**** Records to use

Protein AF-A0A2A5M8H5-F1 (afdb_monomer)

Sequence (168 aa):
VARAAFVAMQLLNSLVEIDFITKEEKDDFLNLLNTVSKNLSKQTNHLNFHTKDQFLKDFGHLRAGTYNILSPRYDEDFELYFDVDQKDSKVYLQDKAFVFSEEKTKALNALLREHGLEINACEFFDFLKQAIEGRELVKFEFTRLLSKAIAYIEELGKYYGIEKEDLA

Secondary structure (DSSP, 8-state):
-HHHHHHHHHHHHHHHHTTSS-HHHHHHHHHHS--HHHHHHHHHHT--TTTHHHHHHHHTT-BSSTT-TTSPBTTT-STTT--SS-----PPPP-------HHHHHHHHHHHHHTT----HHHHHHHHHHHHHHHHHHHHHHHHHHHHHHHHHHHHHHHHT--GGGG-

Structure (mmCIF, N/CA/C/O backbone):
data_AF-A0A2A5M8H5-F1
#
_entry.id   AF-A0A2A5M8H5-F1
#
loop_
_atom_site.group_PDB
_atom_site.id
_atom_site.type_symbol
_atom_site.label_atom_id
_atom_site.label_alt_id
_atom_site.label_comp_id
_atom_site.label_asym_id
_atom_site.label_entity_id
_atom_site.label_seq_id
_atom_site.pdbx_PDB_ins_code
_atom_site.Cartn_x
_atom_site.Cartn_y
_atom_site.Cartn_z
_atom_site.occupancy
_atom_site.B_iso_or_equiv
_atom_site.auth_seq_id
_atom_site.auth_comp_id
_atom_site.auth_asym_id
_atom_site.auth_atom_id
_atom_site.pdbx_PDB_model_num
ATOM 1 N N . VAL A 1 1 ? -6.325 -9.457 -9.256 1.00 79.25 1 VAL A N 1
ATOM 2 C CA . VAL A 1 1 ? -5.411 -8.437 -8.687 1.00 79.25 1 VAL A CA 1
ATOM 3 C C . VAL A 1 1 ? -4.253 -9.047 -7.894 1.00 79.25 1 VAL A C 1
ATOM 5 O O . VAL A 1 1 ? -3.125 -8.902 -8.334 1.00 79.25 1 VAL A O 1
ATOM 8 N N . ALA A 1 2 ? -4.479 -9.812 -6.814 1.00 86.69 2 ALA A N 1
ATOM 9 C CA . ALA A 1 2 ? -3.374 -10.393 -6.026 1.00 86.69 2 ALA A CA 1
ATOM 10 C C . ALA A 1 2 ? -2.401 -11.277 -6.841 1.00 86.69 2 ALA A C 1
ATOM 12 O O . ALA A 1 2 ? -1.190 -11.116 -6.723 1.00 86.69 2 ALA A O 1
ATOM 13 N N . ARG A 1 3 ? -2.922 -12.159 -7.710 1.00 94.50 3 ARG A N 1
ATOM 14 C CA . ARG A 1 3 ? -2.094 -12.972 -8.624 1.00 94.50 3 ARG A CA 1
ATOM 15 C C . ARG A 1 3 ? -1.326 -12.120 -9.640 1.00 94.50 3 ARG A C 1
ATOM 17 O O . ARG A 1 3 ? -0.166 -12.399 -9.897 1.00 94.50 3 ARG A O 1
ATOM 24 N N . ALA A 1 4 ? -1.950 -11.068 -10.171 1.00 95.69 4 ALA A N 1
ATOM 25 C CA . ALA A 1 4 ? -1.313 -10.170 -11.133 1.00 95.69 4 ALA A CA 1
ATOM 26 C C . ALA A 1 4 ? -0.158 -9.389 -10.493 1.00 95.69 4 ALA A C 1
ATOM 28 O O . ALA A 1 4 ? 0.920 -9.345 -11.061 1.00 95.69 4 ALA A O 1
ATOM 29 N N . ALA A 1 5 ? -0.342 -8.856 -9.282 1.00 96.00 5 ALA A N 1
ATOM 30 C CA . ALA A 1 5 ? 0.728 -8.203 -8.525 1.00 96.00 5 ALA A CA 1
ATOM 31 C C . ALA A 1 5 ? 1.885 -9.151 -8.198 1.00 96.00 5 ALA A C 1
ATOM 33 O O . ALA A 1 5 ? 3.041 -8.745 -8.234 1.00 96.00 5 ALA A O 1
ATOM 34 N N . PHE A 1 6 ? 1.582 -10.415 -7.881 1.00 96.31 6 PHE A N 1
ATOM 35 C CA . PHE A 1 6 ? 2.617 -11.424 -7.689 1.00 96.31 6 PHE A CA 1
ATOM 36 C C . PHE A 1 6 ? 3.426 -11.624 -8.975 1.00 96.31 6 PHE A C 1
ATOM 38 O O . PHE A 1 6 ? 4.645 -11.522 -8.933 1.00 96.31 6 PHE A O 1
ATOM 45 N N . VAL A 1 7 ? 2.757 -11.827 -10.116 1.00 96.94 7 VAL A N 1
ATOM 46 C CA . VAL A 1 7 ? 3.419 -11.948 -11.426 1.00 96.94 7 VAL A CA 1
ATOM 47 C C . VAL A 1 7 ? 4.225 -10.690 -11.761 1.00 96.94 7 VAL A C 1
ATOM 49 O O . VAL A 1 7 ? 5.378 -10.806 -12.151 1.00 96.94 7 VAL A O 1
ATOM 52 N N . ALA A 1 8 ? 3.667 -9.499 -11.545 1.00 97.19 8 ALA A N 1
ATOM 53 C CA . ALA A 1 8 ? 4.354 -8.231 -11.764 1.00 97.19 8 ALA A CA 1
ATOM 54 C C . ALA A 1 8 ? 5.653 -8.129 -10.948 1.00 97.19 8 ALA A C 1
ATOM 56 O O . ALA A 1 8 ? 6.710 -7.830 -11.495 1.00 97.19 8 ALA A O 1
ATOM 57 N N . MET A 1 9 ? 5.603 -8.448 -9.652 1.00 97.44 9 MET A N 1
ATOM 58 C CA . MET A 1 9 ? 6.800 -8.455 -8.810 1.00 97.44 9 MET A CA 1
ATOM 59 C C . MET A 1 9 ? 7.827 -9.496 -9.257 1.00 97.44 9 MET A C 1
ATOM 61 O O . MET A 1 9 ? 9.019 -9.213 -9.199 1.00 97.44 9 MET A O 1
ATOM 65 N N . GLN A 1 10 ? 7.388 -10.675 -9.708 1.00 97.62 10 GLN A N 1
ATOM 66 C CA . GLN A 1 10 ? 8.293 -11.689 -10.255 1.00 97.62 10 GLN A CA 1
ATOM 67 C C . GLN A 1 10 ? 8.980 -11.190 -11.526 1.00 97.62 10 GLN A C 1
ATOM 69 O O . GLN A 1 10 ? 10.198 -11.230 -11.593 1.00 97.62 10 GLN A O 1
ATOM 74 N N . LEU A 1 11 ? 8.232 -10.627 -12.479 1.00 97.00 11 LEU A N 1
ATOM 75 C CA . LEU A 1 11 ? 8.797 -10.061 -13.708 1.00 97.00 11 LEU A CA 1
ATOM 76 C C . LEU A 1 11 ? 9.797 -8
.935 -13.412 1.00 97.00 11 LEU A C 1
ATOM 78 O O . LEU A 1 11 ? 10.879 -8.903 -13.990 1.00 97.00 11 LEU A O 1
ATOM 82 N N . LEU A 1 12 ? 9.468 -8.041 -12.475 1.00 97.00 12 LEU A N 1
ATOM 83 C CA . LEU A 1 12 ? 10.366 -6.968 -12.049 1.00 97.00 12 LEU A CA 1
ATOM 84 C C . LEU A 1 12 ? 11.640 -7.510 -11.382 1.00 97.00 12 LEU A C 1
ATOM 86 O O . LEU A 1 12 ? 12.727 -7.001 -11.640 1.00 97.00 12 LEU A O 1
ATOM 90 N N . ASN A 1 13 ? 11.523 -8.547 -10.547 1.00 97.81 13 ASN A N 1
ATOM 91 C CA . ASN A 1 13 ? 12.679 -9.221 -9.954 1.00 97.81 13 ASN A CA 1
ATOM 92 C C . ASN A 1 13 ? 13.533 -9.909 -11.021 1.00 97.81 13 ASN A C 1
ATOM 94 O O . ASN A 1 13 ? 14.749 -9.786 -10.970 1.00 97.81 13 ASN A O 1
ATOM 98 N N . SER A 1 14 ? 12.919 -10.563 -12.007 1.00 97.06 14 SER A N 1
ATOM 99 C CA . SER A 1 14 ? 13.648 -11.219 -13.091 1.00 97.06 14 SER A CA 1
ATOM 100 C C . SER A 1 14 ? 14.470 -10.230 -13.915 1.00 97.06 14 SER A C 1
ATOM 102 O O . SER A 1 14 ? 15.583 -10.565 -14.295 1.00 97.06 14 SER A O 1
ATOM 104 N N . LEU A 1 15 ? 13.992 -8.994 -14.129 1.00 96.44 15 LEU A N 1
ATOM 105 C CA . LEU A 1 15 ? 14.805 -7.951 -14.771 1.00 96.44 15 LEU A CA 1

********
**** Records to use

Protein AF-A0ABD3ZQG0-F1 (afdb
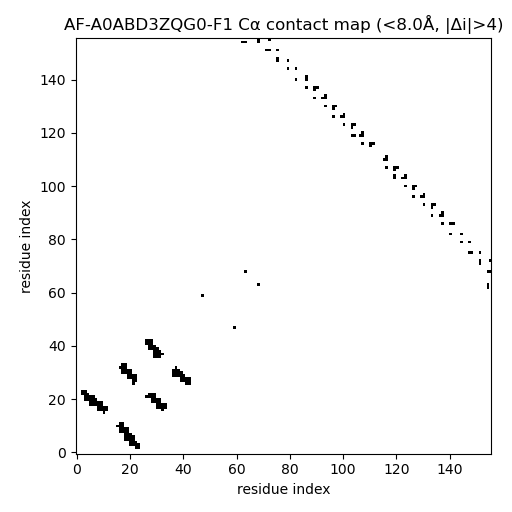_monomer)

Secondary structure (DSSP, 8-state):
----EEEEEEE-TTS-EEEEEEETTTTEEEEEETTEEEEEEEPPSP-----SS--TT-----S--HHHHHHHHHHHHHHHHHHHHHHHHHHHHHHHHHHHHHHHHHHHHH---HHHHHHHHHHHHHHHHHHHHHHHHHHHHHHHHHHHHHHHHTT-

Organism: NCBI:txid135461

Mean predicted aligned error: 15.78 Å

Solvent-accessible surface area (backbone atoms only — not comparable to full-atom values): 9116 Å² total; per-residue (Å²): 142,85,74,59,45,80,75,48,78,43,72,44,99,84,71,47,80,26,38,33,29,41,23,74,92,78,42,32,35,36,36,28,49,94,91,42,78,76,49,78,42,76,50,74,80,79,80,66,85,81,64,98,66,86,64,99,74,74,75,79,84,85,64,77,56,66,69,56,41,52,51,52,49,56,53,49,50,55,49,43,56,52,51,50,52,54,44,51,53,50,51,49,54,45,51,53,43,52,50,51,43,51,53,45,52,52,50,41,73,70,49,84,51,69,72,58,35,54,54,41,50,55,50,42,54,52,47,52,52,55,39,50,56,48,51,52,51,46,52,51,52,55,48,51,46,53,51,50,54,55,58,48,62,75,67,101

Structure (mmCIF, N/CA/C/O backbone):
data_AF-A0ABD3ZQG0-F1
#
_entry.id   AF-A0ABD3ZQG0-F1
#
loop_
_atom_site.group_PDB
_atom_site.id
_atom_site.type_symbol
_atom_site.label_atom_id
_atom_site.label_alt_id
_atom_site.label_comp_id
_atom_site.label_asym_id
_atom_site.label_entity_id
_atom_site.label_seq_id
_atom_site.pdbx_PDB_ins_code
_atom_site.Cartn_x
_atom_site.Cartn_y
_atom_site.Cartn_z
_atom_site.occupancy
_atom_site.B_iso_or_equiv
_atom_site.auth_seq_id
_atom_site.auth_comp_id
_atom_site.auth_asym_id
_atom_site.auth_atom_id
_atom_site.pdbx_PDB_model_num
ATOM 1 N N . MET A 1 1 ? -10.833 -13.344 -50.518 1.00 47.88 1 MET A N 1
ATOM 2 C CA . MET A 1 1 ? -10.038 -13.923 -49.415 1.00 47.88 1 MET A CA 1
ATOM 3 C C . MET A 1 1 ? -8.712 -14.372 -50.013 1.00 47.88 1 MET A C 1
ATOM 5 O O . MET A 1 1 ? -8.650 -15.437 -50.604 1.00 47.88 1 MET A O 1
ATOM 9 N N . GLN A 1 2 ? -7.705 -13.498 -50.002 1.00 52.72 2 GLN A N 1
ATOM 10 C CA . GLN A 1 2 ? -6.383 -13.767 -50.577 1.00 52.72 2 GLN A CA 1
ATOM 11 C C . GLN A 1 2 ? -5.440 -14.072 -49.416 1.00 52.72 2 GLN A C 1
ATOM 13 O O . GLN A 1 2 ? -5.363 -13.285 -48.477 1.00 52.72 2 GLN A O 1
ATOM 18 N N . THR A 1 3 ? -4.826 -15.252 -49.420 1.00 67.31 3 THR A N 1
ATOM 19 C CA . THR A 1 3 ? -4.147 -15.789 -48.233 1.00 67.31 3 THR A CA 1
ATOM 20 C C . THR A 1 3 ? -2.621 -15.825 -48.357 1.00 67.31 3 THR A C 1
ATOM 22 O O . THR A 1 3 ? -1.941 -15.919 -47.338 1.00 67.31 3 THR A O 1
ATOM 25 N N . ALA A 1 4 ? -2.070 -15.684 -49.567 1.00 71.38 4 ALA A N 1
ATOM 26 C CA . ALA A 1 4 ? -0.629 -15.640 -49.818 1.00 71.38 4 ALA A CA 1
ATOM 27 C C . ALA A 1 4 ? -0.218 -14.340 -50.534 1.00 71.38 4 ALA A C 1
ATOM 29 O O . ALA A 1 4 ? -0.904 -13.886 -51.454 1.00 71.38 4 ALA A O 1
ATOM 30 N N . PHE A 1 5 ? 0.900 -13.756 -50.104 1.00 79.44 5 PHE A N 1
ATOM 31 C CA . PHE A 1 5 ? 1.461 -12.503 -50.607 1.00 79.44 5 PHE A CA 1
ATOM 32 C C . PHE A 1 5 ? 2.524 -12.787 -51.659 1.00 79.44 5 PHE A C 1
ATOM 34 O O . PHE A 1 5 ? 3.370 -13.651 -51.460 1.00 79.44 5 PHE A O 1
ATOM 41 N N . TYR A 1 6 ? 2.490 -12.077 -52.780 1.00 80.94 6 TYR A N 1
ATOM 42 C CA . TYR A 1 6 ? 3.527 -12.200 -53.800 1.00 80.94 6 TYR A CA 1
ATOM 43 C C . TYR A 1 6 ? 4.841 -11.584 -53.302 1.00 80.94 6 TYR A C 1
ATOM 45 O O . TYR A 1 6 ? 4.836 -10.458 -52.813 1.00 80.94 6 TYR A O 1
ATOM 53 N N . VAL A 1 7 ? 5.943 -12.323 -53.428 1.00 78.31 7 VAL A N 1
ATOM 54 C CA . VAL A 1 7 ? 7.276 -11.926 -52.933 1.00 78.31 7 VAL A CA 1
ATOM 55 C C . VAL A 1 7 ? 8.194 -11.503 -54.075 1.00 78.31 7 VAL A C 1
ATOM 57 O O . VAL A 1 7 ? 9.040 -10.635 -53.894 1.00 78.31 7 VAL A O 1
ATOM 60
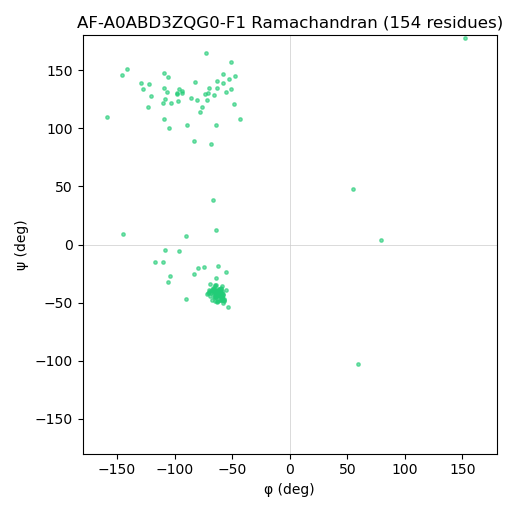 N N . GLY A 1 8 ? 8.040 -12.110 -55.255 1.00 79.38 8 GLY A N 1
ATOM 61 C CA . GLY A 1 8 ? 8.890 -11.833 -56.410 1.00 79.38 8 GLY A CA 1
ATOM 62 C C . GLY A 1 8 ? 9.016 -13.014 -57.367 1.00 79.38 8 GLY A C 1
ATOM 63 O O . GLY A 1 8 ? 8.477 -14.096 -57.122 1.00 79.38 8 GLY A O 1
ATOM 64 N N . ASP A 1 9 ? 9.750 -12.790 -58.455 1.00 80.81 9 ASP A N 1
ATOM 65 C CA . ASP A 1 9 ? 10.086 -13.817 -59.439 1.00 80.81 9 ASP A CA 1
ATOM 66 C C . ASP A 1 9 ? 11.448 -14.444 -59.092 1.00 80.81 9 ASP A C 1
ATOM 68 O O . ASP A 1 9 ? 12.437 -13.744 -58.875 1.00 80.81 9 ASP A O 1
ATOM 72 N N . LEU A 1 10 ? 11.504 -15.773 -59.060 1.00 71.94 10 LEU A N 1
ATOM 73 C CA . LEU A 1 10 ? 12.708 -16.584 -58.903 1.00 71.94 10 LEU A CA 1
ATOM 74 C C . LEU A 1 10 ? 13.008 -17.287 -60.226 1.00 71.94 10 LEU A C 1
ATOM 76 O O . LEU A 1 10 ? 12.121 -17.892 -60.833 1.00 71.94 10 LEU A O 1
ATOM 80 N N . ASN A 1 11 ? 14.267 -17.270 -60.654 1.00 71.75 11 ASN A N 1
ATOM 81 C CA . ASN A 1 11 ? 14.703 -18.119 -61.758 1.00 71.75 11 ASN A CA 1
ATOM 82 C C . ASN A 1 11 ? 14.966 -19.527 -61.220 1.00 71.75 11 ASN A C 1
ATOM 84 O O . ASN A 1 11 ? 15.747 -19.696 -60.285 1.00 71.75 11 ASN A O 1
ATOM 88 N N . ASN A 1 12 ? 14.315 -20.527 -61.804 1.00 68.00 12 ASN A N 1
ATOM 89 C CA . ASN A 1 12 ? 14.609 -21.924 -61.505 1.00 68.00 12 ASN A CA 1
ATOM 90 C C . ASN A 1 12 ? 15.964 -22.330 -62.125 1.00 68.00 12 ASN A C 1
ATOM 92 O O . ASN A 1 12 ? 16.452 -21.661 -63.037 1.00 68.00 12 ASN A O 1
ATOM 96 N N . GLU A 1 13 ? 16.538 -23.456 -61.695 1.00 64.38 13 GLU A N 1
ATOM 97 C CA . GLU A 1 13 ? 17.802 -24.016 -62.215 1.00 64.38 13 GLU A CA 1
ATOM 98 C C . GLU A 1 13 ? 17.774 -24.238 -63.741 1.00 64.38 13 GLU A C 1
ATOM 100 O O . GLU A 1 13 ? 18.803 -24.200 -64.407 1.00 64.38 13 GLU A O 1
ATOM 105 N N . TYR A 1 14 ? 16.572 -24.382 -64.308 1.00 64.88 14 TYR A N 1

********

### Exercise
The response must contain every line from the listing above in which the string "Protein" appears.

### Reply
Protein AF-A0A2A5M8H5-F1 (afdb_monomer)
Protein AF-A0ABD3ZQG0-F1 (afdb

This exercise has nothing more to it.